Zoom-in of the spectral region around the He I (10 833 Å) triplet. The velocity is measured with respect to 1.0833 μm. The same spectral region of He I profile of an RCB star is shown in red – RCB-ToI-223 (a.k.a. WISE J182010.96−193453.4), at a phase when it has just emerged from a dust decline. We cannot resolve the contribution from the Si I line to any He I features from our low resolution spectra. However, it is evident that we do not detect any strong (> 200 km s−1), RCB-like winds in any dLHdC star, suggesting that there are no dust-driven winds around them. This is consistent with no hot dust excesses seen in the SEDs of any of these stars. A166 is the only dLHdC star that shows a possible high velocity He I absorption profile (plotted in blue).

Although we cannot completely resolve any possible low velocity He I component, our observations rule out the presence of strong, RCB-like dust-driven mass loss in dLHdC stars. This is expected, as none of these stars (except A166) shows a significant IR excess (Tisserand et al. 2022). We note, however, that this does not rule out the possibility that dLHdC stars were forming dust at some point in their history (⪆10 years ago). Observations of XX Cam – an RCB star that has not entered a dust-enshrouded decline for the last six decades – do not show any significant He I features, similar to dLHdC stars (Geballe et al. 2009). The dust-driven He I wind is thus only a tracer of recent (few years to decades) dust-formation.

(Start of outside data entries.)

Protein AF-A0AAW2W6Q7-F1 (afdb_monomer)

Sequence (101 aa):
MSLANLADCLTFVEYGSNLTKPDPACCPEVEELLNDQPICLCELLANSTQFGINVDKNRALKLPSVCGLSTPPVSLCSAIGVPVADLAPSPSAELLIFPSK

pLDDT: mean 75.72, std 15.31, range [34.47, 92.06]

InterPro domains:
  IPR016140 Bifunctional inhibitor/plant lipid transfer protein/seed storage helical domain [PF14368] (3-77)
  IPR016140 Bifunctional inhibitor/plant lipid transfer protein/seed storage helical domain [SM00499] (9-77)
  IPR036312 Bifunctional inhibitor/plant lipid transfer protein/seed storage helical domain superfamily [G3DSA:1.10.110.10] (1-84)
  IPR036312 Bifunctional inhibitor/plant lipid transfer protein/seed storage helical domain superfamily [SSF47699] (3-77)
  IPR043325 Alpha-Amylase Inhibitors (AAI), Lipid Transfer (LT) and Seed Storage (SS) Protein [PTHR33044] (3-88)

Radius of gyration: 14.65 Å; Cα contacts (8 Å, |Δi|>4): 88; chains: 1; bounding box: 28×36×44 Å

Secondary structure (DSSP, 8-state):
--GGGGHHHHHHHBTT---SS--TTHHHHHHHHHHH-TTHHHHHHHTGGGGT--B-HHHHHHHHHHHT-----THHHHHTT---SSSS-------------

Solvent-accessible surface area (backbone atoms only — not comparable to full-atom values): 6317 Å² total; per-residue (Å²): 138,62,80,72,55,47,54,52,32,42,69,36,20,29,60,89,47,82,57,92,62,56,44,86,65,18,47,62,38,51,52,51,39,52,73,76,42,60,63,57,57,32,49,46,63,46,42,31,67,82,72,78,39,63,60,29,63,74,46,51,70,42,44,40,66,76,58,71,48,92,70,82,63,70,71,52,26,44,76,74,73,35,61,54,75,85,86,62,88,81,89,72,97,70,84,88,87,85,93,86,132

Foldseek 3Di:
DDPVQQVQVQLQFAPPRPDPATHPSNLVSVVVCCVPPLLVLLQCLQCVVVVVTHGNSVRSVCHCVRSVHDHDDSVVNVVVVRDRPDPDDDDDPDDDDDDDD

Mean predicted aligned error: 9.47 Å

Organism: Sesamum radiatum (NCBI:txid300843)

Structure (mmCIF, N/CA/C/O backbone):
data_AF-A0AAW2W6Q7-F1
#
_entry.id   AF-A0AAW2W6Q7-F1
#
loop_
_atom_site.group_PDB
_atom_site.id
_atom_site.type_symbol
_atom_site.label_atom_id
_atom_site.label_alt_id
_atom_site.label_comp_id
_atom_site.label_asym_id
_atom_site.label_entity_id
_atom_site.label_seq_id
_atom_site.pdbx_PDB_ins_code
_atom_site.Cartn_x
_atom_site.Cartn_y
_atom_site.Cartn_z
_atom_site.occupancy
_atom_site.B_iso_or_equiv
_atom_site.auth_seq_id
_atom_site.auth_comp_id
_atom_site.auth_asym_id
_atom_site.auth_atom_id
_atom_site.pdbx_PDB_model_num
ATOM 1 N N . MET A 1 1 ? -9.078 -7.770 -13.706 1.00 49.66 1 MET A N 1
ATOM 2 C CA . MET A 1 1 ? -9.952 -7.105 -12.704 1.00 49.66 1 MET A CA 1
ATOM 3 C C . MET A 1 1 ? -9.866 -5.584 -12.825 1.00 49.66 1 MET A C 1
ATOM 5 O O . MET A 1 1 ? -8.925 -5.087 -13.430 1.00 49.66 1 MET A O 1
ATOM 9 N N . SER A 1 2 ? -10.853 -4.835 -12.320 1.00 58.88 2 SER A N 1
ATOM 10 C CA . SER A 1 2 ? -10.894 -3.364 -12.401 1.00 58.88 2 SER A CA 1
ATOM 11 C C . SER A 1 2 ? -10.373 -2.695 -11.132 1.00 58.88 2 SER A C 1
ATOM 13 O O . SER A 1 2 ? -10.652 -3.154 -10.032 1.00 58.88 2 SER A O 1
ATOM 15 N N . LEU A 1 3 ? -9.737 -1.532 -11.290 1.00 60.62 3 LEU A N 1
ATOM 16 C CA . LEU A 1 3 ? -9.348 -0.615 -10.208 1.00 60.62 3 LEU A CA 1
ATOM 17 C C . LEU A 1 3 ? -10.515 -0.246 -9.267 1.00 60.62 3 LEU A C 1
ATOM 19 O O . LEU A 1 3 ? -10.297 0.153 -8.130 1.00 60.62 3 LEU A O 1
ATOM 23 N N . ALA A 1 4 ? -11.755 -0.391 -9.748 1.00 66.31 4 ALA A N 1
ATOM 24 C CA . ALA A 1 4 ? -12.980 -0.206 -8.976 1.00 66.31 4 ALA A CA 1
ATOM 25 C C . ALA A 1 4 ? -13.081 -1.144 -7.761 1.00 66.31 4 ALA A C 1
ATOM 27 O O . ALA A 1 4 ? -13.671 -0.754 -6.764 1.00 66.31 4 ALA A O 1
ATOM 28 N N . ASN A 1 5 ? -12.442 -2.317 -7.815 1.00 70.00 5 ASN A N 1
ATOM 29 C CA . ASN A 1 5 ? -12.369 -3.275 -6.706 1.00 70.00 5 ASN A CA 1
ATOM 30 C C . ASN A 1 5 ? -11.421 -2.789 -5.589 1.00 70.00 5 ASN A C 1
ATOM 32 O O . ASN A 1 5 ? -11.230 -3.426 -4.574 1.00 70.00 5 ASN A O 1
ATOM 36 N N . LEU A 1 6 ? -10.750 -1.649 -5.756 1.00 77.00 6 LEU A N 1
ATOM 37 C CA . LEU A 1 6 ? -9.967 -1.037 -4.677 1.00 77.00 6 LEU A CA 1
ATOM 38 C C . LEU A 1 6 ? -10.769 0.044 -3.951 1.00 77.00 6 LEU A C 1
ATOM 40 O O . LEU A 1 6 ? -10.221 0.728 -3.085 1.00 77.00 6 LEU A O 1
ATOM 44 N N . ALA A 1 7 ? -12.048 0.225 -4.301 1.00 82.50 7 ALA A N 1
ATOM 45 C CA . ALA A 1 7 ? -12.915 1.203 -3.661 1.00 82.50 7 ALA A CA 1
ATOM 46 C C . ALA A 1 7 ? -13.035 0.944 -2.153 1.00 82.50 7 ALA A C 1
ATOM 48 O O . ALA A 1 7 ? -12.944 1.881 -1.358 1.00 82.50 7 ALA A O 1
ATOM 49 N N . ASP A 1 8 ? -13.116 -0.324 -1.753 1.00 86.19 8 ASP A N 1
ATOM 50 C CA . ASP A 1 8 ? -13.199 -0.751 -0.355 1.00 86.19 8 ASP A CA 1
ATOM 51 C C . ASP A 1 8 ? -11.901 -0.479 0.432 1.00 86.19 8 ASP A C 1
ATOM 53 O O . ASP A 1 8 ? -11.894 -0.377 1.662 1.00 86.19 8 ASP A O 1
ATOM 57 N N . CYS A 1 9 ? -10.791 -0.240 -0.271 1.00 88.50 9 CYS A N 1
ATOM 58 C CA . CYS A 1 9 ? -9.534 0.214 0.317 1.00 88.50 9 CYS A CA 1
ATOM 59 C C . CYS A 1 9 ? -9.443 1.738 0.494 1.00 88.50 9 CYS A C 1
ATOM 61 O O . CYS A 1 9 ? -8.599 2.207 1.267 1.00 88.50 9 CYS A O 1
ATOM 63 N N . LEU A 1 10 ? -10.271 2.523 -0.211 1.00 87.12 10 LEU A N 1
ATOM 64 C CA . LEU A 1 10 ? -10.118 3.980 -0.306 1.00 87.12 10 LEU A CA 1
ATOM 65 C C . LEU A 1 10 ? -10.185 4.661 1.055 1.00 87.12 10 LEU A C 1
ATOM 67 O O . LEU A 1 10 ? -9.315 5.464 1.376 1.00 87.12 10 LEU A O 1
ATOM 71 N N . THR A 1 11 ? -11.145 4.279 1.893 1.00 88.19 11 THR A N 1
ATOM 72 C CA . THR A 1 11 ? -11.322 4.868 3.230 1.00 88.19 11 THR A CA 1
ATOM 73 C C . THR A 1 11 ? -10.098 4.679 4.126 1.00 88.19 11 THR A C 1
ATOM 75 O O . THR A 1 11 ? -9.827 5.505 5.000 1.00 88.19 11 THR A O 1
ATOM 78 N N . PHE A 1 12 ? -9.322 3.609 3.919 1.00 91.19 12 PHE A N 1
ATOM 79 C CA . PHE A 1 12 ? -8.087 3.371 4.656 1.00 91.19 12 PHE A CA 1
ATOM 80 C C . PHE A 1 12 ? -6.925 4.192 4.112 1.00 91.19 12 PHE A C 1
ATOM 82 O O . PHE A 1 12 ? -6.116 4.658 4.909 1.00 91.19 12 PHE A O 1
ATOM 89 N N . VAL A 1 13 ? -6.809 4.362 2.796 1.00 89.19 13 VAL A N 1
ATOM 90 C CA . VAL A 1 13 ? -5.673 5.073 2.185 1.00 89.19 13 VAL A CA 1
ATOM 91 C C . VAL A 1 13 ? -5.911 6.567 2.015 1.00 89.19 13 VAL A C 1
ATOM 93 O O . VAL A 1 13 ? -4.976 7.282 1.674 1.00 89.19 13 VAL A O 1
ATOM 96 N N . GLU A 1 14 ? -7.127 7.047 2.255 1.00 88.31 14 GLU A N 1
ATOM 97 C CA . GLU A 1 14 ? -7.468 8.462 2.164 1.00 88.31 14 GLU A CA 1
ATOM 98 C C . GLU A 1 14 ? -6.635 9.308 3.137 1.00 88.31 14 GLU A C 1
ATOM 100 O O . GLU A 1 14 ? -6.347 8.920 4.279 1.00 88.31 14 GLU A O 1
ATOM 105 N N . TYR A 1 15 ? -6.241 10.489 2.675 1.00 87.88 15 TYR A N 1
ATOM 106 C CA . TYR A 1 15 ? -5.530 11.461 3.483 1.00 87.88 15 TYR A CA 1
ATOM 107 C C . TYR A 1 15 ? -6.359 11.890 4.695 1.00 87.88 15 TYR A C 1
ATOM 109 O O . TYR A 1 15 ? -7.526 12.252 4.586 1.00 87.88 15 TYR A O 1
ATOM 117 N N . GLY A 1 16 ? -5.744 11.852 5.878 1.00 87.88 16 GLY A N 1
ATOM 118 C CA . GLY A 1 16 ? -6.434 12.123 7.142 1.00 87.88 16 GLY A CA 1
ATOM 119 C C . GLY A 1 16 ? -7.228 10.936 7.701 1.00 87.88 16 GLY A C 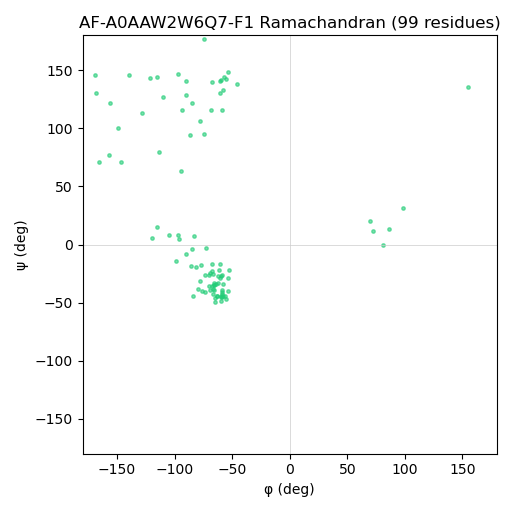1
ATOM 120 O O . GLY A 1 16 ? -7.774 11.043 8.803 1.00 87.88 16 GLY A O 1
ATOM 121 N N . SER A 1 17 ? -7.246 9.783 7.020 1.00 89.88 17 SER A N 1
ATOM 122 C CA . SER A 1 17 ? -7.867 8.574 7.557 1.00 89.88 17 SER A CA 1
ATOM 123 C C . SER A 1 17 ? -7.236 8.170 8.891 1.00 89.88 17 SER A C 1
ATOM 125 O O . SER A 1 17 ? -6.015 8.123 9.059 1.00 89.88 17 SER A O 1
ATOM 127 N N . ASN A 1 18 ? -8.096 7.864 9.860 1.00 91.88 18 ASN A N 1
ATOM 128 C CA . ASN A 1 18 ? -7.723 7.387 11.193 1.00 91.88 18 ASN A CA 1
ATOM 129 C C . ASN A 1 18 ? -7.975 5.878 11.353 1.00 91.88 18 ASN A C 1
ATOM 131 O O . ASN A 1 18 ? -7.839 5.331 12.448 1.00 91.88 18 ASN A O 1
ATOM 135 N N . LEU A 1 19 ? -8.323 5.187 10.263 1.00 91.75 19 LEU A N 1
ATOM 136 C CA . LEU A 1 19 ? -8.534 3.745 10.285 1.00 91.75 19 LEU A CA 1
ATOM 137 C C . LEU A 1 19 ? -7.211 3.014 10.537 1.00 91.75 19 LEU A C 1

4. 16O/18O: Analysis and results

4.1. Analysis

In this section we constrain the 16O/18O ratios of the five newly discovered dLHdC stars that show 12C16O and 12C18O bands, the previously known dLHdC stars HD 137613 and HD 182040 and 33 RCB stars that show the CO bands. Figure 3 shows the first four overtone CO bandheads of the seven dLHdC stars and six representative RCB stars. Even from visual inspection of the spectra, it is evident that in general the 12C18O absorptions are stronger in dLHdC stars than RCB stars. Here, we describe our procedure to derive constraints on the 16O/18O ratios from these and other spectra.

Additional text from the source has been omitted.